The driver’s expression didn’t change. “I was going too fast. We’re both culpable.”
Shane sighed a little. Settled his snow-dusted cowboy hat on his head a little more squarely. “I can measure the skid marks,” he said, all conversational-like. “To prove the point. But we both know what I’m gonna find.” His smile was cool. “You weren’t speeding. So that just leaves me a mite curious as to why you’re in a such a hurry to go no place.”
“I have business to attend to.” The driver still seemed unfazed, and Hadley had to admire him for it. Not many people could stand their ground against that particular smile of Shane Golightly’s. Even Stu, Shane’s twin, had been known to back down in the face of it.
If the man wanted to claim a share of responsibility in the accident, who was she to argue? After all, she didn’t particularly want that report filed, either.
Shane appeared to be considering the driver’s smooth explanation. “Well. The registration is in order.” He tapped a folded piece of paper that was still in his possession. “Let’s just look at your license for now. Then we’ll see.”
The driver’s expression didn’t change one whit. “I don’t have it on me.”
Oh, dear. Hadley looked down at her boots, scuffling them a little in the skiff of snow.
“Well, that’s kind of a problem now, isn’t it?” Shane’s voice was pleasant.
She closed her eyes. Shane never sounded that pleasant unless he was completely and totally peeved.
The driver didn’t look like a car thief. Not that she necessarily knew what car thieves looked like. But if she were going to write one into one of her stories, she wouldn’t have given him thick, chestnut-colored hair and vivid blue eyes with a rear end that was world class. She’d have given him piercings and tattoos and slick grease in his hair, and he definitely wouldn’t be the hero—
She jerked her thoughts back to front and center. “Shane,” she said in that dreaded, tentative voice of hers. “You don’t have to give him the third-degree, surely. Mister, um—” she glanced up at the driver and simply lost her train of thought when his gaze found hers and held.
“Wood,” he said.
Dear Lord, please don’t let him be a car thief. He’s just too pretty for that. “Pardon me?”
“Wood,” he said again. “Tolliver. Atwood, actually, but nobody calls me that.” The corner of his lips twisted. “Not if they want me to answer.”
There was a molasses quality in his deep voice, she realized. Faint, but definitely Southern. And it was about as fine to listen to as her dad’s singing every Sunday morning. When she was alive, her mother’s voice had possessed a similar drawl.
With a start she realized she was staring at him.
Again. It was even more of a start to find that he was staring at her right back. Her skin prickled again, and it was not at all unpleasant.

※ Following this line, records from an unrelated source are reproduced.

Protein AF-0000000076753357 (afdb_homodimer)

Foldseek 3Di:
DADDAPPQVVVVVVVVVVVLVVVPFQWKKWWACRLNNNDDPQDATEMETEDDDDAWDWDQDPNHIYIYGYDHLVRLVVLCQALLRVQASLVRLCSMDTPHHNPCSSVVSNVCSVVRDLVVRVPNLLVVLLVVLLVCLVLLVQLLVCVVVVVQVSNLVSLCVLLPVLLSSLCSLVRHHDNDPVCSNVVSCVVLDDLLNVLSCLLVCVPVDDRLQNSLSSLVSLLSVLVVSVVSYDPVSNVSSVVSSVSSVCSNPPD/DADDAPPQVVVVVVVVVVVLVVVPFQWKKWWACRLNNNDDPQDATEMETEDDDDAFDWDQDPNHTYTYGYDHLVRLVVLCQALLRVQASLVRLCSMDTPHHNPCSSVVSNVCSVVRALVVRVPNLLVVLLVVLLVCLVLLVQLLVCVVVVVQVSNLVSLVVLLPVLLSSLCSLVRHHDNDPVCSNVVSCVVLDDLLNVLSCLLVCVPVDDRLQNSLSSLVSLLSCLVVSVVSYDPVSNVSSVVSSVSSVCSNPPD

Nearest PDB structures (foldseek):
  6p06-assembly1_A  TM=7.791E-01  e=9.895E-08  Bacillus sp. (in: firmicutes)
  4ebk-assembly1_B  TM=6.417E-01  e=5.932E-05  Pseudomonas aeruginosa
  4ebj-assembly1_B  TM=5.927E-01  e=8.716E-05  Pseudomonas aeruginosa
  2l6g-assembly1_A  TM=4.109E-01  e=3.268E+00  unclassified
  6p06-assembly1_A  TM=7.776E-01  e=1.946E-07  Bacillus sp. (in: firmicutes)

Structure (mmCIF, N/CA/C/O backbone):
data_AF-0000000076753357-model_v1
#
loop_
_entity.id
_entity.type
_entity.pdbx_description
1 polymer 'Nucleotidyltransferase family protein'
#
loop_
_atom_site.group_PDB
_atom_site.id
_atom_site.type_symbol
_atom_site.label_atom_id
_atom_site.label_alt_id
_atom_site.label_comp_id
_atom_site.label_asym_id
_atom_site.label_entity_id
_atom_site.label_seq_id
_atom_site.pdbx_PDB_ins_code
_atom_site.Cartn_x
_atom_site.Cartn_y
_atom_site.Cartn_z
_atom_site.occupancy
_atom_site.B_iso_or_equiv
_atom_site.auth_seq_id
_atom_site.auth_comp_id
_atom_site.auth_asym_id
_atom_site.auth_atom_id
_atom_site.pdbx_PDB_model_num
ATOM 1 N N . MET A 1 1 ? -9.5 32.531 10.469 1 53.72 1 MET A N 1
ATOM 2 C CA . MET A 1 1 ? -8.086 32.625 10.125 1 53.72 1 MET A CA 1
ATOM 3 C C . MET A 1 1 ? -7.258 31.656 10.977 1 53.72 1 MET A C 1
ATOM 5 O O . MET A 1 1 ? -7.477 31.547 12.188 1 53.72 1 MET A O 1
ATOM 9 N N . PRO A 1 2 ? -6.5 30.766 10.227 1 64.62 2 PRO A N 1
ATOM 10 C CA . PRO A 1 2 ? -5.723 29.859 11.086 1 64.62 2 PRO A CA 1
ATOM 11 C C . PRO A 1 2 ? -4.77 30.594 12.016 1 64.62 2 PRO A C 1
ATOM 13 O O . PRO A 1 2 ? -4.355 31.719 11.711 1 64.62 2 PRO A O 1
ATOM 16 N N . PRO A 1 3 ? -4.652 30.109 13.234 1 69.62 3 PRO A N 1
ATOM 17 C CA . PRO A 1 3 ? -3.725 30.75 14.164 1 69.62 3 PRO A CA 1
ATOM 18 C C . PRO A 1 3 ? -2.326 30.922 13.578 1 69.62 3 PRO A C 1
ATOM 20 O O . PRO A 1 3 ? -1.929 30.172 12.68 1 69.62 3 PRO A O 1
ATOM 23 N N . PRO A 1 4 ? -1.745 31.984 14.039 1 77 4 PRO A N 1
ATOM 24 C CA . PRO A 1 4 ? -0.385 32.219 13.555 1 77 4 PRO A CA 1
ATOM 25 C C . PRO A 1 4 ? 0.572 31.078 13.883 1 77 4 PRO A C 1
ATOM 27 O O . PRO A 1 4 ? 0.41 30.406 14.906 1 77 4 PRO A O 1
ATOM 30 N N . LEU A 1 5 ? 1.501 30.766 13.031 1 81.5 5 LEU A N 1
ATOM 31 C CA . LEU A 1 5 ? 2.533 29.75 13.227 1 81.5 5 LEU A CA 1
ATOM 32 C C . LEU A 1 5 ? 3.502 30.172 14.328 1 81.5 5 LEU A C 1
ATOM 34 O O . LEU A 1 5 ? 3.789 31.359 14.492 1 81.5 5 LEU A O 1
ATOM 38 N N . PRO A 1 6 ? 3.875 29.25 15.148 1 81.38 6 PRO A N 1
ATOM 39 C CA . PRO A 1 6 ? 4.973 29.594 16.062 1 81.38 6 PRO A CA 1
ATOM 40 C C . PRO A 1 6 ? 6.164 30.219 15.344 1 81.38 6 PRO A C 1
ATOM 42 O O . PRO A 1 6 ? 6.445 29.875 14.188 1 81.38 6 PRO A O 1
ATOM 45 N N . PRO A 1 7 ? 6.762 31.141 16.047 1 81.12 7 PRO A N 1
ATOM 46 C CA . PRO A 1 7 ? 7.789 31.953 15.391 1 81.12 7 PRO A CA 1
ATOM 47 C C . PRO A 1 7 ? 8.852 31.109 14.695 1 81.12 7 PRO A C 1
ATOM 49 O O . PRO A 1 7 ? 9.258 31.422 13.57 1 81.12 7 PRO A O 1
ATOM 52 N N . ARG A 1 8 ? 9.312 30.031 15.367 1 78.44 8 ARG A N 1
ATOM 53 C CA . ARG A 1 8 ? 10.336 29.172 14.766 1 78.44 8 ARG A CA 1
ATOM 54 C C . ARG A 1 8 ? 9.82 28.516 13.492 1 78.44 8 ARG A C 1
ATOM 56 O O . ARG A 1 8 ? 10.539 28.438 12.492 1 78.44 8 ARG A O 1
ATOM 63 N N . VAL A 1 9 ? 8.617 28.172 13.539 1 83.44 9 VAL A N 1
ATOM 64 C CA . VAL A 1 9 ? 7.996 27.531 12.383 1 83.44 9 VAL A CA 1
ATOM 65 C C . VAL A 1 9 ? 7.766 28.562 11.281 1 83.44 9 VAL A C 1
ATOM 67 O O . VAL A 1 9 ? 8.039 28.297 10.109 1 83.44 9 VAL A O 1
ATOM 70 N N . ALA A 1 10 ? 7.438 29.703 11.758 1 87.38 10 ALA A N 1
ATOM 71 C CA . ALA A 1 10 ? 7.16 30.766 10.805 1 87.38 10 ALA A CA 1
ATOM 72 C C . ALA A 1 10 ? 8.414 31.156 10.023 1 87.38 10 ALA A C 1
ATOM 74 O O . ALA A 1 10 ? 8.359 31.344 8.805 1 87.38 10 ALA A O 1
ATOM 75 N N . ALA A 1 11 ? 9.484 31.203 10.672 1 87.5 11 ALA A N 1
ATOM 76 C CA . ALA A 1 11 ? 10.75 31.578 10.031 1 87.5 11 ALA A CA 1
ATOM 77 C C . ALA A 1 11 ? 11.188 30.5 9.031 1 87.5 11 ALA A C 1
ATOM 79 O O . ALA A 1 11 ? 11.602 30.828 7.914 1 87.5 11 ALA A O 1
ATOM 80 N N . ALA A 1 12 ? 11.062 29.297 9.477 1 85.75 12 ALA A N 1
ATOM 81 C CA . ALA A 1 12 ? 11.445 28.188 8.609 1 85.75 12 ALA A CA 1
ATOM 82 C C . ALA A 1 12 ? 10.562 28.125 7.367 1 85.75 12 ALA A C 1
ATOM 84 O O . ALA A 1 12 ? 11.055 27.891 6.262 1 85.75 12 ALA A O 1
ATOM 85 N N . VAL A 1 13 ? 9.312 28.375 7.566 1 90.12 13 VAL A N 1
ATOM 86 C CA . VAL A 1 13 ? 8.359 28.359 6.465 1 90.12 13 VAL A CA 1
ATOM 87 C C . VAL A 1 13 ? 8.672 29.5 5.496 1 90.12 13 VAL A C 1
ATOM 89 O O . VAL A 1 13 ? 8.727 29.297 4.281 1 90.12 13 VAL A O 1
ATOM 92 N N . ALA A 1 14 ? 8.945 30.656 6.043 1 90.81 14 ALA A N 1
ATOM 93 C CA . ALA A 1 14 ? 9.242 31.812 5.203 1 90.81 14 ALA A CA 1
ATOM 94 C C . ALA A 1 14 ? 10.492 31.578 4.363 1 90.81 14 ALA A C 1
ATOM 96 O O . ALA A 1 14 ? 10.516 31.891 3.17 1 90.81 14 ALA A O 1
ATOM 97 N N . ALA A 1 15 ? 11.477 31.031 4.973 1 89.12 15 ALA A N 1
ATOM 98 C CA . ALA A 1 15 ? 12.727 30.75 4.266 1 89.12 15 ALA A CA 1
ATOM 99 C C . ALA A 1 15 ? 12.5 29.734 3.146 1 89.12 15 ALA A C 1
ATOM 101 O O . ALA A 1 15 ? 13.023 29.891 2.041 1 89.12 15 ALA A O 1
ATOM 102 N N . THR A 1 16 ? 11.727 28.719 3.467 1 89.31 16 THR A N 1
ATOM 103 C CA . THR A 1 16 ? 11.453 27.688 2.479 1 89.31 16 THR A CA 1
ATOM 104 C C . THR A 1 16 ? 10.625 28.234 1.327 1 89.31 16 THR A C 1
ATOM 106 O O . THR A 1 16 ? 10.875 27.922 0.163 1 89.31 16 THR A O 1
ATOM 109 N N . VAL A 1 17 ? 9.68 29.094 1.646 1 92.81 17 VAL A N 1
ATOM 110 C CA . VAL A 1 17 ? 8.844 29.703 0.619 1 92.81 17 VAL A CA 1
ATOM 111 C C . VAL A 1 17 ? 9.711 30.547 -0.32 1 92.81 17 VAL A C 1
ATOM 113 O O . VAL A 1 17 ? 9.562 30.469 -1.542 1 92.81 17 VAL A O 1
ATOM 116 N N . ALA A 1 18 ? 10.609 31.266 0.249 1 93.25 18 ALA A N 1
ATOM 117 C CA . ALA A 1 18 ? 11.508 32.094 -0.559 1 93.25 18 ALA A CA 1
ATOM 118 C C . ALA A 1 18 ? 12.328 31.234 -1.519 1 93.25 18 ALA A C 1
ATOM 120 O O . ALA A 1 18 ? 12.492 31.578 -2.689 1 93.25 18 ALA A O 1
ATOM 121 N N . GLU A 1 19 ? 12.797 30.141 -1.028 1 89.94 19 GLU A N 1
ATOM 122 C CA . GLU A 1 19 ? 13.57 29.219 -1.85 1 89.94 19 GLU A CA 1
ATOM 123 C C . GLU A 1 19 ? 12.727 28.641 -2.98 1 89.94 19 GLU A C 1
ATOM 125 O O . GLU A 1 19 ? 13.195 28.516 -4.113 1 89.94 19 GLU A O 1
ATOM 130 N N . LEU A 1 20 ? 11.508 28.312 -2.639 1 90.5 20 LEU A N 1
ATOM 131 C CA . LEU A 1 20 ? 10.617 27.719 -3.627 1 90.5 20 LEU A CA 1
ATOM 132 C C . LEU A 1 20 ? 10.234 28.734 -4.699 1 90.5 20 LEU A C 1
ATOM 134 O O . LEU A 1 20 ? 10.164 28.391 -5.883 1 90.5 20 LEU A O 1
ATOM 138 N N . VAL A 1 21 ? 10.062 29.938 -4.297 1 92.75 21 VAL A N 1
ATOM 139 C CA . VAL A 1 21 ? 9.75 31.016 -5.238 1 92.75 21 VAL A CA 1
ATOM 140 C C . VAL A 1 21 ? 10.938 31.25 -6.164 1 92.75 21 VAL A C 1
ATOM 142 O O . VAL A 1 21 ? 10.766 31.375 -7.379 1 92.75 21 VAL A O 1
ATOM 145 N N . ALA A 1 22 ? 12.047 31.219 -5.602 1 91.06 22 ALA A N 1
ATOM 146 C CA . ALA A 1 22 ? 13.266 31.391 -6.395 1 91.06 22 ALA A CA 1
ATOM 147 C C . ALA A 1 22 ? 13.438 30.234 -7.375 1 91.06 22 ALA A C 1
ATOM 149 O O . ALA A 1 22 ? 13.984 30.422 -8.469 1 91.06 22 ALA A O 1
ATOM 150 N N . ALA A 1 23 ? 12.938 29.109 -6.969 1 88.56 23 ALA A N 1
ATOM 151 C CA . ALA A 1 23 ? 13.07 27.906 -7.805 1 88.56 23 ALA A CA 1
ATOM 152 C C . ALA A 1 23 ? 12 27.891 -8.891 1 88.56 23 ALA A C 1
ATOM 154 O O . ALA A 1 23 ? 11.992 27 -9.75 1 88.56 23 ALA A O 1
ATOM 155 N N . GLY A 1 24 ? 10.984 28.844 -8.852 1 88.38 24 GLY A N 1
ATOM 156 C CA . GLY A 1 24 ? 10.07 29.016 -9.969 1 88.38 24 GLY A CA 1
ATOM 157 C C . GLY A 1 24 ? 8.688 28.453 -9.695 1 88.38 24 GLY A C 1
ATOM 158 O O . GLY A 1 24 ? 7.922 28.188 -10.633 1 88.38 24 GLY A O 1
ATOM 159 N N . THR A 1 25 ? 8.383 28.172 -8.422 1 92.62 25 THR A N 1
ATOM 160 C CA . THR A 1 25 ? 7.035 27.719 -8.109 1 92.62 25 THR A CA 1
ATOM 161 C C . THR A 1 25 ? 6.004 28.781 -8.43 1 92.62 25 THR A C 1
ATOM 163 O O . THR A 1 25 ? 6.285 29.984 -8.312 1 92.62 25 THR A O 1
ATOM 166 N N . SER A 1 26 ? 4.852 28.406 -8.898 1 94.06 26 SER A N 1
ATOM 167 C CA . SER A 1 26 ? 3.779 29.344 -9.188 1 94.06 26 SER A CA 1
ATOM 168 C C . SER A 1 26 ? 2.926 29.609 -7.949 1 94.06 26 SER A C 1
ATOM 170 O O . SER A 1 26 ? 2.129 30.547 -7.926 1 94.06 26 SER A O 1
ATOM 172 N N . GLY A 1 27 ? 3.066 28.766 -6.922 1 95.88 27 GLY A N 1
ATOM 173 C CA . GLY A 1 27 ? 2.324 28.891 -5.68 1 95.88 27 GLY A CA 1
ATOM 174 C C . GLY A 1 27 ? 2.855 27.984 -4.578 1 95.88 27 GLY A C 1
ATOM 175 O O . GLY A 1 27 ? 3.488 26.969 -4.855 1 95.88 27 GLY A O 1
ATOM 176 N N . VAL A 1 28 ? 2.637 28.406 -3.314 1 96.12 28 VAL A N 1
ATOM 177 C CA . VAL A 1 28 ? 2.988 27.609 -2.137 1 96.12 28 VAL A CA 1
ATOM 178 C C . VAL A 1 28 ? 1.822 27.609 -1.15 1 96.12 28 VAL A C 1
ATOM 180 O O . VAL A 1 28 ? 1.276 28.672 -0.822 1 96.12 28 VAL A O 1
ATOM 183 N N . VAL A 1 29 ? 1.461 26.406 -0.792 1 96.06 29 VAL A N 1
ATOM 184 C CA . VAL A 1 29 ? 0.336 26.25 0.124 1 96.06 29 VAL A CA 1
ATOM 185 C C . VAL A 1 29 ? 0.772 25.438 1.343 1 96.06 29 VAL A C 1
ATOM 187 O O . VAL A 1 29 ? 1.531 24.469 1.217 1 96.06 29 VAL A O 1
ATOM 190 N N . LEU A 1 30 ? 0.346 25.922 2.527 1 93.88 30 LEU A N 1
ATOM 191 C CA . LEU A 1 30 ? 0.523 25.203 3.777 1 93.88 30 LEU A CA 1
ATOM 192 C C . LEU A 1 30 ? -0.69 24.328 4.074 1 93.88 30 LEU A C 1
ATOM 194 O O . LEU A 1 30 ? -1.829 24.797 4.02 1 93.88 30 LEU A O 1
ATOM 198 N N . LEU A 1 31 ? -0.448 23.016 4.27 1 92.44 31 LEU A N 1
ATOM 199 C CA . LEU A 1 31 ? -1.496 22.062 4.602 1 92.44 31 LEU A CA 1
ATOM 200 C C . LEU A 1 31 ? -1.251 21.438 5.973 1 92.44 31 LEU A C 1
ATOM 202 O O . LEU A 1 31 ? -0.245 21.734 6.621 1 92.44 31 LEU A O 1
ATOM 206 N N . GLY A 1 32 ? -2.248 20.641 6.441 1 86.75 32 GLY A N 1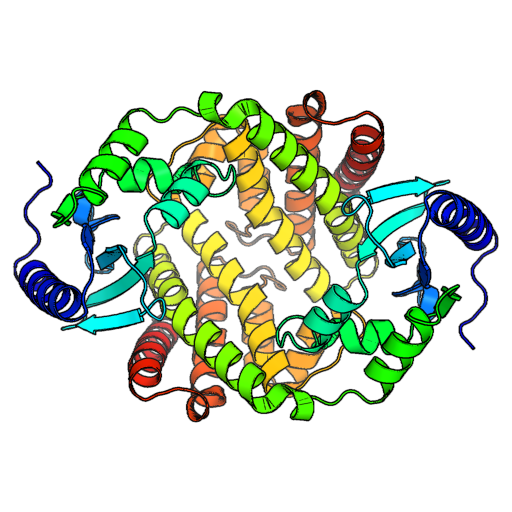
ATOM 207 C CA . GLY A 1 32 ? -2.043 19.781 7.594 1 86.75 32 GLY A CA 1
ATOM 208 C C . GLY A 1 32 ? -2.332 20.469 8.914 1 86.75 32 GLY A C 1
ATOM 209 O O . GLY A 1 32 ? -3.145 21.391 8.969 1 86.75 32 GLY A O 1
ATOM 210 N N . SER A 1 33 ? -1.688 19.969 9.992 1 79.56 33 SER A N 1
ATOM 211 C CA . SER A 1 33 ? -1.988 20.406 11.359 1 79.56 33 SER A CA 1
ATOM 212 C C . SER A 1 33 ? -1.567 21.844 11.578 1 79.56 33 SER A C 1
ATOM 214 O O . SER A 1 33 ? -2.186 22.562 12.375 1 79.56 33 SER A O 1
ATOM 216 N N . GLN A 1 34 ? -0.515 22.234 10.852 1 77.12 34 GLN A N 1
ATOM 217 C CA . GLN A 1 34 ? -0.063 23.625 11 1 77.12 34 GLN A CA 1
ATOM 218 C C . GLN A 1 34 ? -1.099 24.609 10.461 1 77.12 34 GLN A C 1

“Well, Atwood Tolliver,” Shane said, still in that dangerously pleasant way. “I’m afraid I’m going to have to bring you in. Just till we verify that you really are who you say you are.”
The driver’s eyes froze over a little, and the hot little prickles underneath the surface of her skin turned as cold as the air seeping through her too-thin jacket.
Of course the man was staring at her. Undoubtedly wishing he’d never had the misfortune to drive anywhere near Lucius, Montana, or her.
The best-looking guy she’d ever seen in her entire life—on television, the movies or in her imagination—and her brother was gearing up to arrest him.